The corneal epithelium is the barrier that protects the inner corneal tissue from harmful factors. Delayed healing of the corneal epithelium after injury can result in fibrosis of the corneal stroma and the formation of irreversible corneal scarring, which in turn affects the patient's vision (Wilson, 2020). The ability of corneal epithelial cells to proliferate and migrate, as well as their ability to resist apoptosis induced by harmful factors, are key factors that affect the rate of healing and the maintenance of epithelial integrity (Ljubimov and Saghizadeh, 2015). At present, in order to promote the healing of the corneal epithelium, clinical methods such as medication, wearing corneal contact lenses, and surgical treatment are mainly used (Sharma et al., 2018; Soleimani and Naderan, 2020; Clare et al., 2022). However, there is still a lack of effective treatment for the delayed healing of the corneal epithelium caused by chemical damage. Therefore, more effective methods to promote corneal epithelial healing need to be investigated in order to reduce complications after corneal injury.

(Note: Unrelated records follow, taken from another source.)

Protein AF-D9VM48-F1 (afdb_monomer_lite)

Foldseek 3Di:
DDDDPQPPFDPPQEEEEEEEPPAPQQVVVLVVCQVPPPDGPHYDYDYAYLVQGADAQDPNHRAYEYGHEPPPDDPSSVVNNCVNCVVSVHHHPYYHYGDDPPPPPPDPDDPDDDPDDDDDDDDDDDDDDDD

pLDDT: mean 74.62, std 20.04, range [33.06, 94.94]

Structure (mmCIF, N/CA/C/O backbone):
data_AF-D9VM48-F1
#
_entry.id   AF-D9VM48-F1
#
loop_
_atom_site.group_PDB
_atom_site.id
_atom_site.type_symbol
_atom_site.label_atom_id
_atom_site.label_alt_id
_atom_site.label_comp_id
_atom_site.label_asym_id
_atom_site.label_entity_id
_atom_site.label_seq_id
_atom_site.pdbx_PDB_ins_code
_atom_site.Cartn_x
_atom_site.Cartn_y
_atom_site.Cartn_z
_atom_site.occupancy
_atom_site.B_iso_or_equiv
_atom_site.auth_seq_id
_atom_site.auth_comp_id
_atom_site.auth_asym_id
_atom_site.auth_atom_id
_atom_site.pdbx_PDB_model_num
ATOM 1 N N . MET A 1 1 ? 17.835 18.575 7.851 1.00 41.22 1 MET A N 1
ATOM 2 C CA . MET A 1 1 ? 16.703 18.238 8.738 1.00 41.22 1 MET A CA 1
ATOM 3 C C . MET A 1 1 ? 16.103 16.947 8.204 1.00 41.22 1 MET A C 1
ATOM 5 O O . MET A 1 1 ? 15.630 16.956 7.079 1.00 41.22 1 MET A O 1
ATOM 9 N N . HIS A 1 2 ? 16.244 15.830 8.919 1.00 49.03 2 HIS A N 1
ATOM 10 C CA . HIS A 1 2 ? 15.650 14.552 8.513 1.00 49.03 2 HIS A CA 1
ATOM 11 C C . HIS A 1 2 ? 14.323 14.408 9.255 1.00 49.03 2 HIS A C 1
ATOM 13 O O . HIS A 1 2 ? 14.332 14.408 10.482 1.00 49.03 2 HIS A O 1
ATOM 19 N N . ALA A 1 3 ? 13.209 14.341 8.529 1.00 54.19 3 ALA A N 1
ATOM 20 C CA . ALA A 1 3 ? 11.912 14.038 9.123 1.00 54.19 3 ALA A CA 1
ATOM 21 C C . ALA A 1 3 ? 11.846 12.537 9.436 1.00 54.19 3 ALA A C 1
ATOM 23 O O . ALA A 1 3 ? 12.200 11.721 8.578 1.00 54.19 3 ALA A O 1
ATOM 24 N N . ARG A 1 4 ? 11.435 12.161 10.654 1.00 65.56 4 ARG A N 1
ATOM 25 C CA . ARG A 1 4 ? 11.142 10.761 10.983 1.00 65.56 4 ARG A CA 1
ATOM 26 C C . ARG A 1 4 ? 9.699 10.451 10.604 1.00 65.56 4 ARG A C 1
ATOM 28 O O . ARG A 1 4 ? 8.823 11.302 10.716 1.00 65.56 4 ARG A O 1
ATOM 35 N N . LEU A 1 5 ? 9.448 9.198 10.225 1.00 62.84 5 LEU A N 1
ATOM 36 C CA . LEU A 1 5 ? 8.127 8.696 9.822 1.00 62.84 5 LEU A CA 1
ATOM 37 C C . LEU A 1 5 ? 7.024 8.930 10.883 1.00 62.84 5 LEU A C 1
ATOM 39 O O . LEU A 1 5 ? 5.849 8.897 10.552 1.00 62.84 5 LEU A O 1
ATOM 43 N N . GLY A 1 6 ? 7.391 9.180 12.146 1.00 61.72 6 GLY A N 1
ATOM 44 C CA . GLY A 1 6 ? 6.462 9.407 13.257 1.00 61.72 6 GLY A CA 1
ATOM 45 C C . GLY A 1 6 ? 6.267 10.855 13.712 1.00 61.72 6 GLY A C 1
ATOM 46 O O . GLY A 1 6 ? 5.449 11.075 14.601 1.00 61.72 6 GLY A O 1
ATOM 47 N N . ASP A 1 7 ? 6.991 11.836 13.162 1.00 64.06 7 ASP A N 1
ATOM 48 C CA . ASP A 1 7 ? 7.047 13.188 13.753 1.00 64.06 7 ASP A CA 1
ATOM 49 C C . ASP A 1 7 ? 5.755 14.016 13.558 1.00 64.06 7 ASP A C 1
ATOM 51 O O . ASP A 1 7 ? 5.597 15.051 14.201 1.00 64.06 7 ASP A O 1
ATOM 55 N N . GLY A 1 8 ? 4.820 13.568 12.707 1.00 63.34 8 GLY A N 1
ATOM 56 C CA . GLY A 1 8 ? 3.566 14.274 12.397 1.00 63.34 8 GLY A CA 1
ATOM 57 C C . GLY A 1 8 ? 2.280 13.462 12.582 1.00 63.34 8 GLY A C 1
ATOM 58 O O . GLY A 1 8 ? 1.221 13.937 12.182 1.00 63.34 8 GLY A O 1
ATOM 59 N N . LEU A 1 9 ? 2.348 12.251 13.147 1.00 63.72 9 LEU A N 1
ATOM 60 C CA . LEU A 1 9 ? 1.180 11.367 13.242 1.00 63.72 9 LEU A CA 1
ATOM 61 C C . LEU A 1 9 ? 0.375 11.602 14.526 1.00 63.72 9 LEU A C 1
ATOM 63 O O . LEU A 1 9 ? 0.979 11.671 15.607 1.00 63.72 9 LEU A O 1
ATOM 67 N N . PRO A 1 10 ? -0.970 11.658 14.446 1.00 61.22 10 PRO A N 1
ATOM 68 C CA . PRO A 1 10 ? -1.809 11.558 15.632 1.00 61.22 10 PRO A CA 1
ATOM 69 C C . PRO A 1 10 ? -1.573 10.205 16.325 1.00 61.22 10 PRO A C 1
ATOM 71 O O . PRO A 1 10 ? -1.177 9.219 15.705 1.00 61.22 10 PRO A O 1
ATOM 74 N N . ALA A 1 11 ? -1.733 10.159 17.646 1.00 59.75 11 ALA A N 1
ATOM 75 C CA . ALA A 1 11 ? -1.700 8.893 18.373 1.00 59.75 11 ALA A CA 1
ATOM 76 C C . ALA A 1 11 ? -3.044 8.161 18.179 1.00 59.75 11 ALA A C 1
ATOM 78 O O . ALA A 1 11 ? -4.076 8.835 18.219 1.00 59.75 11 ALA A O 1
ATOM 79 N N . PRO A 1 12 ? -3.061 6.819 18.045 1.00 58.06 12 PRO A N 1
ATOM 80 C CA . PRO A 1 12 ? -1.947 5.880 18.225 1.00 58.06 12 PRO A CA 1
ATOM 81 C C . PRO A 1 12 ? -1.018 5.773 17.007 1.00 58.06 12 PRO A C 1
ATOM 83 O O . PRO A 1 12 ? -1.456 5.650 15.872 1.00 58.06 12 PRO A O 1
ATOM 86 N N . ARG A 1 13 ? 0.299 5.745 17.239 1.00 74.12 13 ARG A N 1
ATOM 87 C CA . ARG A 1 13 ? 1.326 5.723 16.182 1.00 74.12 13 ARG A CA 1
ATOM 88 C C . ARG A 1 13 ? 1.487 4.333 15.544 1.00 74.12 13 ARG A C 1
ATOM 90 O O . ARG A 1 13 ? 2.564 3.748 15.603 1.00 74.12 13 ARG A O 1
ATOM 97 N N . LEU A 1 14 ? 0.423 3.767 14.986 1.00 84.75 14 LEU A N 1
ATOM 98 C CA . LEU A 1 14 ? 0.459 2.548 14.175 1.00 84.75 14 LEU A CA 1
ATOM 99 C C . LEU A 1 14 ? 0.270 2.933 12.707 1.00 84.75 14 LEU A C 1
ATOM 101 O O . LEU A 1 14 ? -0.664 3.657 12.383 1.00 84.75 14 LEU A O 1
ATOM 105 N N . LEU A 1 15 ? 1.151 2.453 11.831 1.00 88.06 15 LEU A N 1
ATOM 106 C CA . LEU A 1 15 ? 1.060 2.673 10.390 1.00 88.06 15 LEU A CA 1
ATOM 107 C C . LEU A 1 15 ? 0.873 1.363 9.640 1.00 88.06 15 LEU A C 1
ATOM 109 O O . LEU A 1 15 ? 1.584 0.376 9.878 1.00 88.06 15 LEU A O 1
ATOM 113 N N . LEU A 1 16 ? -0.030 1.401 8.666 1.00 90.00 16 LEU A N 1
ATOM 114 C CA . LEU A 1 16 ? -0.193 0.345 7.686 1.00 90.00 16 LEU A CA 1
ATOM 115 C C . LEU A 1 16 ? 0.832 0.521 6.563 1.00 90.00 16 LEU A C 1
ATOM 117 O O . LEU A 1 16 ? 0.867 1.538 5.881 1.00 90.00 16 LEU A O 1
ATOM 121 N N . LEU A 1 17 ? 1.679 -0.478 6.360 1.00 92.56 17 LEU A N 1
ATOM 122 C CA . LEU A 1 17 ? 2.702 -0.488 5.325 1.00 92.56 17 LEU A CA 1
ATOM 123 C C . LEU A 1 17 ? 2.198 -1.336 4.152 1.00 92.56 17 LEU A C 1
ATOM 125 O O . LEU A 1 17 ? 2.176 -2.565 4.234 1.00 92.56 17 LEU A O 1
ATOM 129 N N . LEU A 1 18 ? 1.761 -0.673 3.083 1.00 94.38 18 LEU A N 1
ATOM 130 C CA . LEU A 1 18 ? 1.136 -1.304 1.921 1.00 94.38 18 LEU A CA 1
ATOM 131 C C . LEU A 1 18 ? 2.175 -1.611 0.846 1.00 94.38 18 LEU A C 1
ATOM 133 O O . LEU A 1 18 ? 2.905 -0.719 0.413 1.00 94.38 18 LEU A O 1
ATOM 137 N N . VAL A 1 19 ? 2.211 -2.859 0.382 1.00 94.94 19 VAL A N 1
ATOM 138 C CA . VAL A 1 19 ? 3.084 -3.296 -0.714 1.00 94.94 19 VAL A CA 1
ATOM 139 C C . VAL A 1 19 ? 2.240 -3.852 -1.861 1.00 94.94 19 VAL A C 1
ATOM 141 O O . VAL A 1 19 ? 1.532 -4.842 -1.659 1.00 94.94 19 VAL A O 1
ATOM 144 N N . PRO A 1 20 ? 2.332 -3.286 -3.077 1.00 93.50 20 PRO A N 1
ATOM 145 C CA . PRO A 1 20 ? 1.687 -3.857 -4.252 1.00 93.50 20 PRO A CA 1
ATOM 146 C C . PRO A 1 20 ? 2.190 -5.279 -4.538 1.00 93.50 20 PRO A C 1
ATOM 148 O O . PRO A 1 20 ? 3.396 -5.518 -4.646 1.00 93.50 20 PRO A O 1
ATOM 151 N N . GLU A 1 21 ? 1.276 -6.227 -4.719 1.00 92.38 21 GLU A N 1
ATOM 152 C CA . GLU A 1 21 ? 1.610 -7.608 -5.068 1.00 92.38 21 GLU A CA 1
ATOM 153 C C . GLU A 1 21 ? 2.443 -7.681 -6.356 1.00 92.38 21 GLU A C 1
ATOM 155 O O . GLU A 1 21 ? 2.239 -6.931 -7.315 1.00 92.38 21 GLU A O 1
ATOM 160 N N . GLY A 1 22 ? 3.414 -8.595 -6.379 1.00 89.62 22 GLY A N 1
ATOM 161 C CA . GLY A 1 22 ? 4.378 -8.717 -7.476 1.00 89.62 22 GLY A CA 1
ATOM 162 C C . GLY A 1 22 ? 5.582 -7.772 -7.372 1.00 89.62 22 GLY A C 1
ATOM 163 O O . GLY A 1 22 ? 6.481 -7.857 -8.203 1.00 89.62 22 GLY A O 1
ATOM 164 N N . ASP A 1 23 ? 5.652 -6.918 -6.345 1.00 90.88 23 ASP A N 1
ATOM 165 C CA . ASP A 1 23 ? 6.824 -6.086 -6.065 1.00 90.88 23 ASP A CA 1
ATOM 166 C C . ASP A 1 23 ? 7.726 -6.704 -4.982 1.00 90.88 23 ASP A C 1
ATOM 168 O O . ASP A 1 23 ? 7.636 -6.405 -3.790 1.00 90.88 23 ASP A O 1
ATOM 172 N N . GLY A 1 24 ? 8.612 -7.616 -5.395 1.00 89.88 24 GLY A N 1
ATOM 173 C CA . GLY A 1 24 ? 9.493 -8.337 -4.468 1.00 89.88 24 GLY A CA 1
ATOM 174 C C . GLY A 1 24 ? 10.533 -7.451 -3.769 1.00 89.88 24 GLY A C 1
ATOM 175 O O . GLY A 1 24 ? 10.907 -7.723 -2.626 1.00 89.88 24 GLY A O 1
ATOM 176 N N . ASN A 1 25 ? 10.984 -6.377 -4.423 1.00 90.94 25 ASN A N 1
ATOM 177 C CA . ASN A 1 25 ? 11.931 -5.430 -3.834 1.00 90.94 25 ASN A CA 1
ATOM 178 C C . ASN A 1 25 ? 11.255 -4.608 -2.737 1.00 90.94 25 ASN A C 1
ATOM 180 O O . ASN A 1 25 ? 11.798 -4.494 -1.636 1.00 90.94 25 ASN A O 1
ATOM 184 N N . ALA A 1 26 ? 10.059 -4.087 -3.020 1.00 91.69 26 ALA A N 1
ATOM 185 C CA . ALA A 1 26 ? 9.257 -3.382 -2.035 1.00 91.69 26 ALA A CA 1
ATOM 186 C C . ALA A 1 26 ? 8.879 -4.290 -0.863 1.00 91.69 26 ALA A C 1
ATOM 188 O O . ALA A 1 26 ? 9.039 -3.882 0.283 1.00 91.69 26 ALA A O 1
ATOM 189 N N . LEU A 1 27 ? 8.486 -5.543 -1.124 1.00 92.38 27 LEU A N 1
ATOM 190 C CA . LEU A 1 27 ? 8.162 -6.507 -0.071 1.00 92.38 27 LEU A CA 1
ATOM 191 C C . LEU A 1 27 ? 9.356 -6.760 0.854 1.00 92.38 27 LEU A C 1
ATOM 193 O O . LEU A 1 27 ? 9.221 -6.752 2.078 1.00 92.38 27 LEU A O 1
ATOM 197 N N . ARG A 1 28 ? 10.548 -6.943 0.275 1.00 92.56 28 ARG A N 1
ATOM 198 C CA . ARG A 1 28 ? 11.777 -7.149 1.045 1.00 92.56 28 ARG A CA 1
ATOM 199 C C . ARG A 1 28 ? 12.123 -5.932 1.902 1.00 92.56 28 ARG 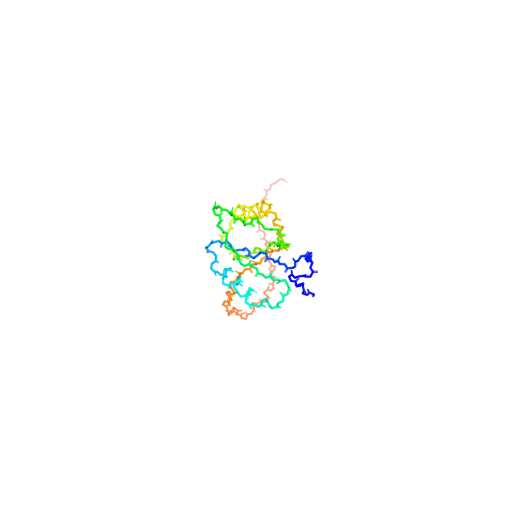A C 1
ATOM 201 O O . ARG A 1 28 ? 12.456 -6.097 3.073 1.00 92.56 28 ARG A O 1
ATOM 208 N N . ALA A 1 29 ? 12.048 -4.730 1.337 1.00 92.06 29 ALA A N 1
ATOM 209 C CA . ALA A 1 29 ? 12.305 -3.496 2.075 1.00 92.06 29 ALA A CA 1
ATOM 210 C C . ALA A 1 29 ? 11.263 -3.262 3.177 1.00 92.06 29 ALA A C 1
ATOM 212 O O . ALA A 1 29 ? 11.620 -2.897 4.293 1.00 92.06 29 ALA A O 1
ATOM 213 N N . ALA A 1 30 ? 9.992 -3.552 2.906 1.00 91.56 30 ALA A N 1
ATOM 214 C CA . ALA A 1 30 ? 8.925 -3.466 3.891 1.00 91.56 30 ALA A CA 1
ATOM 215 C C . ALA A 1 30 ? 9.162 -4.404 5.083 1.00 91.56 30 ALA A C 1
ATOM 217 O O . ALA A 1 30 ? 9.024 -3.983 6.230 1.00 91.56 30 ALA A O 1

m6A modification is a dynamic and reversible process regulated by methyltransferases (Writers), demethylases (Erasers), and methylation recognition enzymes (Readers) (Zaccara et al., 2019). Methyltransferases, including METTL3, METTL14, WTAP, and KIAA1429, mainly catalyze m6A modification of adenosine monophosphate on mRNA (Oerum et al., 2021). Demethylases include FTO and ALKBH5, which function to demethylate bases that have undergone m6A modification (Zaccara et al., 2019). The main function of recognition enzymes is to recognize bases that undergo m6A modification, thereby activating downstream regulatory pathways such as RNA degradation and miRNA processing (Shi et al., 2019). Numerous studies have shown that m6A modification is involved in the proliferation, migration, and apoptosis of tumor cells, vascular endothelial cells, and chondrocytes (Yin et al., 2021; Li et al., 2024; Rong et al., 2023; Zhou et al., 2022). However, there has been no research on whether m6A modification is involved in the proliferation, migration, and apoptosis of corneal epithelial cells.

HSP70 is an important family of heat shock proteins (HSPs), which are abundant throughout the epithelial layer in the limbal, peripheral cornea, and central corneal region, mainly in the cytoplasm of the basal cells of the corneal epithelium and the nuclei of the pterygoid cells (Peterson et al., 2016). Ma et al. found that deltanp63α (human corneal limbal epithelial stem cell marker)-associated overexpression of HSPA1A may promote human corneal limbal epithelial progenitor cells to survive in amniotic membranes through the cytoprotective and anti-apoptotic effects of HSP70 (Ma et al., 2012). A study also found that Hsp70 may play a supportive role in promoting corneal wound healing by effectively inducing cell migration (Ko et al., 2008). During the healing process of corneal wounds, Hsp70 is present in corneal epithelial cells and regulates cellular behaviors such as epithelial cell growth, adhesion, and regeneration, thereby facilitating the repair process following corneal epithelial injury (Mushtaq et al., 2011). In addition, previous studies have demonstrated that m6A is involved in the regulation of HSP70 expression (Chen et al., 2023; Zhou et al., 2015; Ao et al., 2024). The increase in m6A levels in Hsp70 mRNA following heat shock regulates its cap-independent translation (Meyer et al., 2015). The differential expression of m6A-regulated heat shock proteins may depend on the abundance of m6A sites and target genes (Yu et al., 2018). However, there is still limited research on whether m6A in the cornea plays a role in regulating the expression of HSP70.

Therefore, this study investigated the effects of m6A and its regulatory factors on human corneal epithelial cells under both normal and pathological conditions by observing the changes in m6A during corneal epithelial repair. The aim of this study is to elucidate the role of m6A modification in the healing process of the corneal epithelium and to provide a new perspective for the treatment of delayed corneal epithelial healing.